The Island at the End of Everything

The Island at the End of Everything

By Author / Illustrator

Kiran Millwood Hargrave

Genre

Adventure

Age range(s)

9+

Publisher

Chicken House Ltd

ISBN

9781910002766

Format

Paperback / softback

Published

04-05-2017

Synopsis

From the author of the bestselling THE GIRL OF INK & STARS comes a moving, enthralling and heartbreaking tale of finding your way home - shortlisted for the Costa Book Award and the Blue Peter Book Award.'The Island at the End of Everything is such a fiercely kind and generous book, and so finely-wrought and so full of light ... brilliant.' KATHERINE RUNDELL'... a beautiful, haunting tale of leprosy, lepidoptery and loyalty.' FRANCES HARDINGEAmihan lives on Culion Island, where some of the inhabitants - including her mother - have leprosy. Ami loves her home - with its blue seas and lush forests, Culion is all she has ever known. But the arrival of malicious government official Mr Zamora changes her world forever: islanders untouched by sickness are forced to leave. Banished across the sea, she's desperate to return, and finds a strange and fragile hope in a colony of butterflies. Can they lead her home before it's too late?

Reviews

Janet

Butterflies flutter through the pages of this story set in the Philippines in 1906. The island of Culion is a leper colony but there are children like Amihan born without the disease. She lives with her mother who is very frail and whose nose has almost disappeared because of the leprosy. Along comes Mr. Zamora from the government who announces that all the non-leper children will be removed to an orphanage on an island off the coast of Culion. Mr. Zamora is a lepidopterist and somewhat obsessed with his mission, and with his collection of butterflies. Amihan and the other children sail to the orphanage where she is befriended by Mari with whom she concocts a plan to sail back to Culion to see her mother when she learns is dying.
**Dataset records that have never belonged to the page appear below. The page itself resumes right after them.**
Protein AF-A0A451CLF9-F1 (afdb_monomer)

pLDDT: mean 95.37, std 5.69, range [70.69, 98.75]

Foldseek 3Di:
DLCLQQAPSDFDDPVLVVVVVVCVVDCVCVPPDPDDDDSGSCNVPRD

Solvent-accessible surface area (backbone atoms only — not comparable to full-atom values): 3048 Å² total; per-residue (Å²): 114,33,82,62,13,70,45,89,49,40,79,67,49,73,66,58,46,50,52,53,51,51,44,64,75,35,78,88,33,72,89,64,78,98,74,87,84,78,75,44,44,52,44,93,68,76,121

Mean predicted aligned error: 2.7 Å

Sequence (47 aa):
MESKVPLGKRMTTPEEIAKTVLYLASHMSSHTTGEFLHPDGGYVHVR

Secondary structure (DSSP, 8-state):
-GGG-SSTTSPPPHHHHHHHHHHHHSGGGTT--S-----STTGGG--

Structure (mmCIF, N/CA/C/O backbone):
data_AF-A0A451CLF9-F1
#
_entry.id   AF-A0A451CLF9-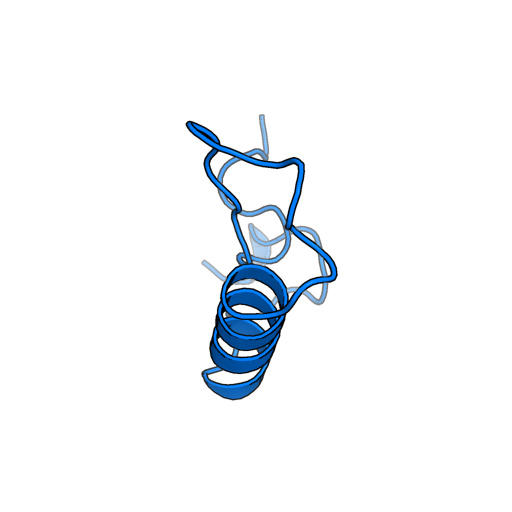F1
#
loop_
_atom_site.group_PDB
_atom_site.id
_atom_site.type_symbol
_atom_site.label_atom_id
_atom_site.label_alt_id
_atom_site.label_comp_id
_atom_site.label_asym_id
_atom_site.label_entity_id
_atom_site.label_seq_id
_atom_site.pdbx_PDB_ins_code
_atom_site.Cartn_x
_atom_site.Cartn_y
_atom_site.Cartn_z
_atom_site.occupancy
_atom_site.B_iso_or_equiv
_atom_site.auth_seq_id
_atom_site.auth_comp_id
_atom_site.auth_asym_id
_atom_site.auth_atom_id
_atom_site.pdbx_PDB_model_num
ATOM 1 N N . MET A 1 1 ? -3.276 1.546 20.313 1.00 70.69 1 MET A N 1
ATOM 2 C CA . MET A 1 1 ? -2.743 1.680 18.937 1.00 70.69 1 MET A CA 1
ATOM 3 C C . MET A 1 1 ? -3.844 1.403 17.928 1.00 70.69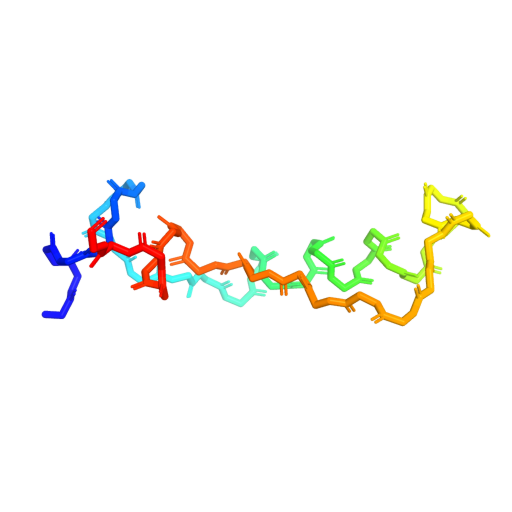 1 MET A C 1
ATOM 5 O O . MET A 1 1 ? -4.147 2.275 17.132 1.00 70.69 1 MET A O 1
ATOM 9 N N . GLU A 1 2 ? -4.528 0.272 18.059 1.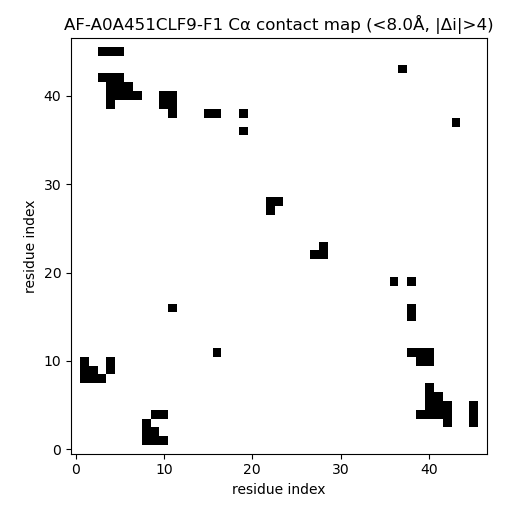00 82.38 2 GLU A N 1
ATOM 10 C CA . GLU A 1 2 ? -5.670 -0.141 17.229 1.00 82.38 2 GLU A CA 1
ATOM 11 C C . GLU A 1 2 ? -6.835 0.861 17.184 1.00 82.38 2 GLU A C 1
ATOM 13 O O . GLU A 1 2 ? -7.403 1.098 16.124 1.00 82.38 2 GLU A O 1
ATOM 18 N N . SER A 1 3 ? -7.139 1.542 18.297 1.00 89.81 3 SER A N 1
ATOM 19 C CA . SER A 1 3 ? -8.181 2.583 18.341 1.00 89.81 3 SER A CA 1
ATOM 20 C C . SER A 1 3 ? -7.933 3.747 17.374 1.00 89.81 3 SER A C 1
ATOM 22 O O . SER A 1 3 ? -8.888 4.381 16.910 1.00 89.81 3 SER A O 1
ATOM 24 N N . LYS A 1 4 ? -6.659 4.009 17.052 1.00 92.50 4 LYS A N 1
ATOM 25 C CA . LYS A 1 4 ? -6.250 5.037 16.095 1.00 92.50 4 LYS A CA 1
ATOM 26 C C . LYS A 1 4 ? -6.430 4.589 14.650 1.00 92.50 4 LYS A C 1
ATOM 28 O O . LYS A 1 4 ? -6.563 5.460 13.812 1.00 92.50 4 LYS A O 1
ATOM 33 N N . VAL A 1 5 ? -6.478 3.288 14.352 1.00 96.06 5 VAL A N 1
ATOM 34 C CA . VAL A 1 5 ? -6.739 2.795 12.992 1.00 96.06 5 VAL A CA 1
ATOM 35 C C . VAL A 1 5 ? -8.200 3.103 12.640 1.00 96.06 5 VAL A C 1
ATOM 37 O O . VAL A 1 5 ? -9.102 2.661 13.362 1.00 96.06 5 VAL A O 1
ATOM 40 N N . PRO A 1 6 ? -8.489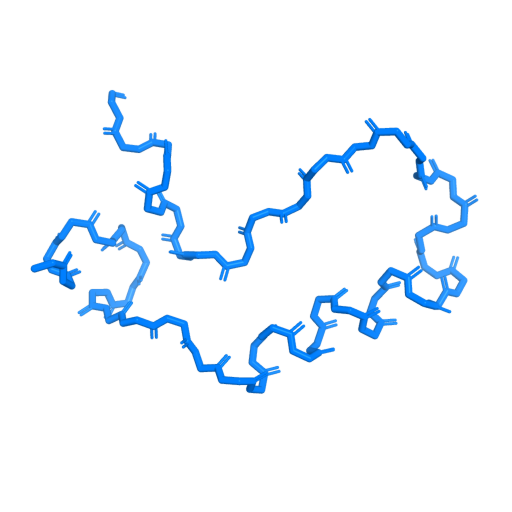 3.909 11.605 1.00 95.50 6 PRO A N 1
ATOM 41 C CA . PRO A 1 6 ? -9.867 4.247 11.249 1.00 95.50 6 PRO A CA 1
ATOM 42 C C . PRO A 1 6 ? -10.705 3.022 10.886 1.00 95.50 6 PRO A C 1
ATOM 44 O O . PRO A 1 6 ? -11.778 2.820 11.459 1.00 95.50 6 PRO A O 1
ATOM 47 N N . LEU A 1 7 ? -10.194 2.186 9.983 1.00 96.31 7 LEU A N 1
ATOM 48 C CA . LEU A 1 7 ? -10.913 1.034 9.461 1.00 96.31 7 LEU A CA 1
ATOM 49 C C . LEU A 1 7 ? -10.734 -0.188 10.366 1.00 96.31 7 LEU A C 1
ATOM 51 O O . LEU A 1 7 ? -9.619 -0.608 10.659 1.00 96.31 7 LEU A O 1
ATOM 55 N N . GLY A 1 8 ? -11.843 -0.773 10.819 1.00 93.88 8 GLY A N 1
ATOM 56 C CA . GLY A 1 8 ? -11.851 -2.040 11.560 1.00 93.88 8 GLY A CA 1
ATOM 57 C C . GLY A 1 8 ? -11.272 -1.999 12.979 1.00 93.88 8 GLY A C 1
ATOM 58 O O . GLY A 1 8 ? -11.439 -2.974 13.702 1.00 93.88 8 GLY A O 1
ATOM 59 N N . LYS A 1 9 ? -10.634 -0.894 13.397 1.00 95.62 9 LYS A N 1
ATOM 60 C CA . LYS A 1 9 ? -10.081 -0.709 14.752 1.00 95.62 9 LYS A CA 1
ATOM 61 C C . LYS A 1 9 ? -9.150 -1.854 15.169 1.00 95.62 9 LYS A C 1
ATOM 63 O O . LYS A 1 9 ? -9.202 -2.311 16.305 1.00 95.62 9 LYS A O 1
ATOM 68 N N . ARG A 1 10 ? -8.308 -2.311 14.239 1.00 96.25 10 ARG A N 1
ATOM 69 C CA . ARG A 1 10 ? -7.327 -3.390 14.426 1.00 96.25 10 ARG A CA 1
ATOM 70 C C . ARG A 1 10 ? -6.096 -3.160 13.557 1.00 96.25 10 ARG A C 1
ATOM 72 O O . ARG A 1 10 ? -6.134 -2.346 12.640 1.00 96.25 10 ARG A O 1
ATOM 79 N N . MET A 1 11 ? -5.031 -3.909 13.816 1.00 95.62 11 MET A N 1
ATOM 80 C CA . MET A 1 11 ? -3.860 -3.929 12.940 1.00 95.62 11 MET A CA 1
ATOM 81 C C . MET A 1 11 ? -4.143 -4.655 11.617 1.00 95.62 11 MET A C 1
ATOM 83 O O . MET A 1 11 ? -5.005 -5.540 11.542 1.00 95.62 11 MET A O 1
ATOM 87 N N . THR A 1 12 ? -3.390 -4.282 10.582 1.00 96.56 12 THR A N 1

This is the second novel by Kiran Millwood Hargrave; the first The Girl of Ink and Stars has just won the Waterstones Children's Book Prize. It is a lyrically written story about a horrible disease and the stigmatization to which sufferers were exposed at this time and in deed until quite recently. The Princess of Wales brought this to the public's attention before she died of course. But behind the suffering is the emotional story of a girl's love for her mother and the perilous journey she was prepared to make to be with her before she died. It is also the story of Mari, cast out from her family because of a deformed hand, and her determination to help her friend, and also to escape the fate Mr Zamora had planned for her. Zamora is the villain of the story but the nuns who did their best to help Nanay, Amihan's mother, and the children at the orphanage are shown in a much more sympathetic light. The butterflies people the story too, part of Amihan's knowledge of her father, and the symbol of hope for the children and Nanay and appear on many pages, emphasizing their importance in the story. The description of the children walking through the clouds of butterflies is truly beautiful and stays in the memory long after the book is finished. This is a magical story with a hard centre but a satisfying ending. I was lucky enough to read Ms Hargrave's first novel and this is a totally different and unique second novel, showing clearly what a terrific talent she is. 288 pages / Ages 10+ / Reviewed by Janet Fisher, librarian.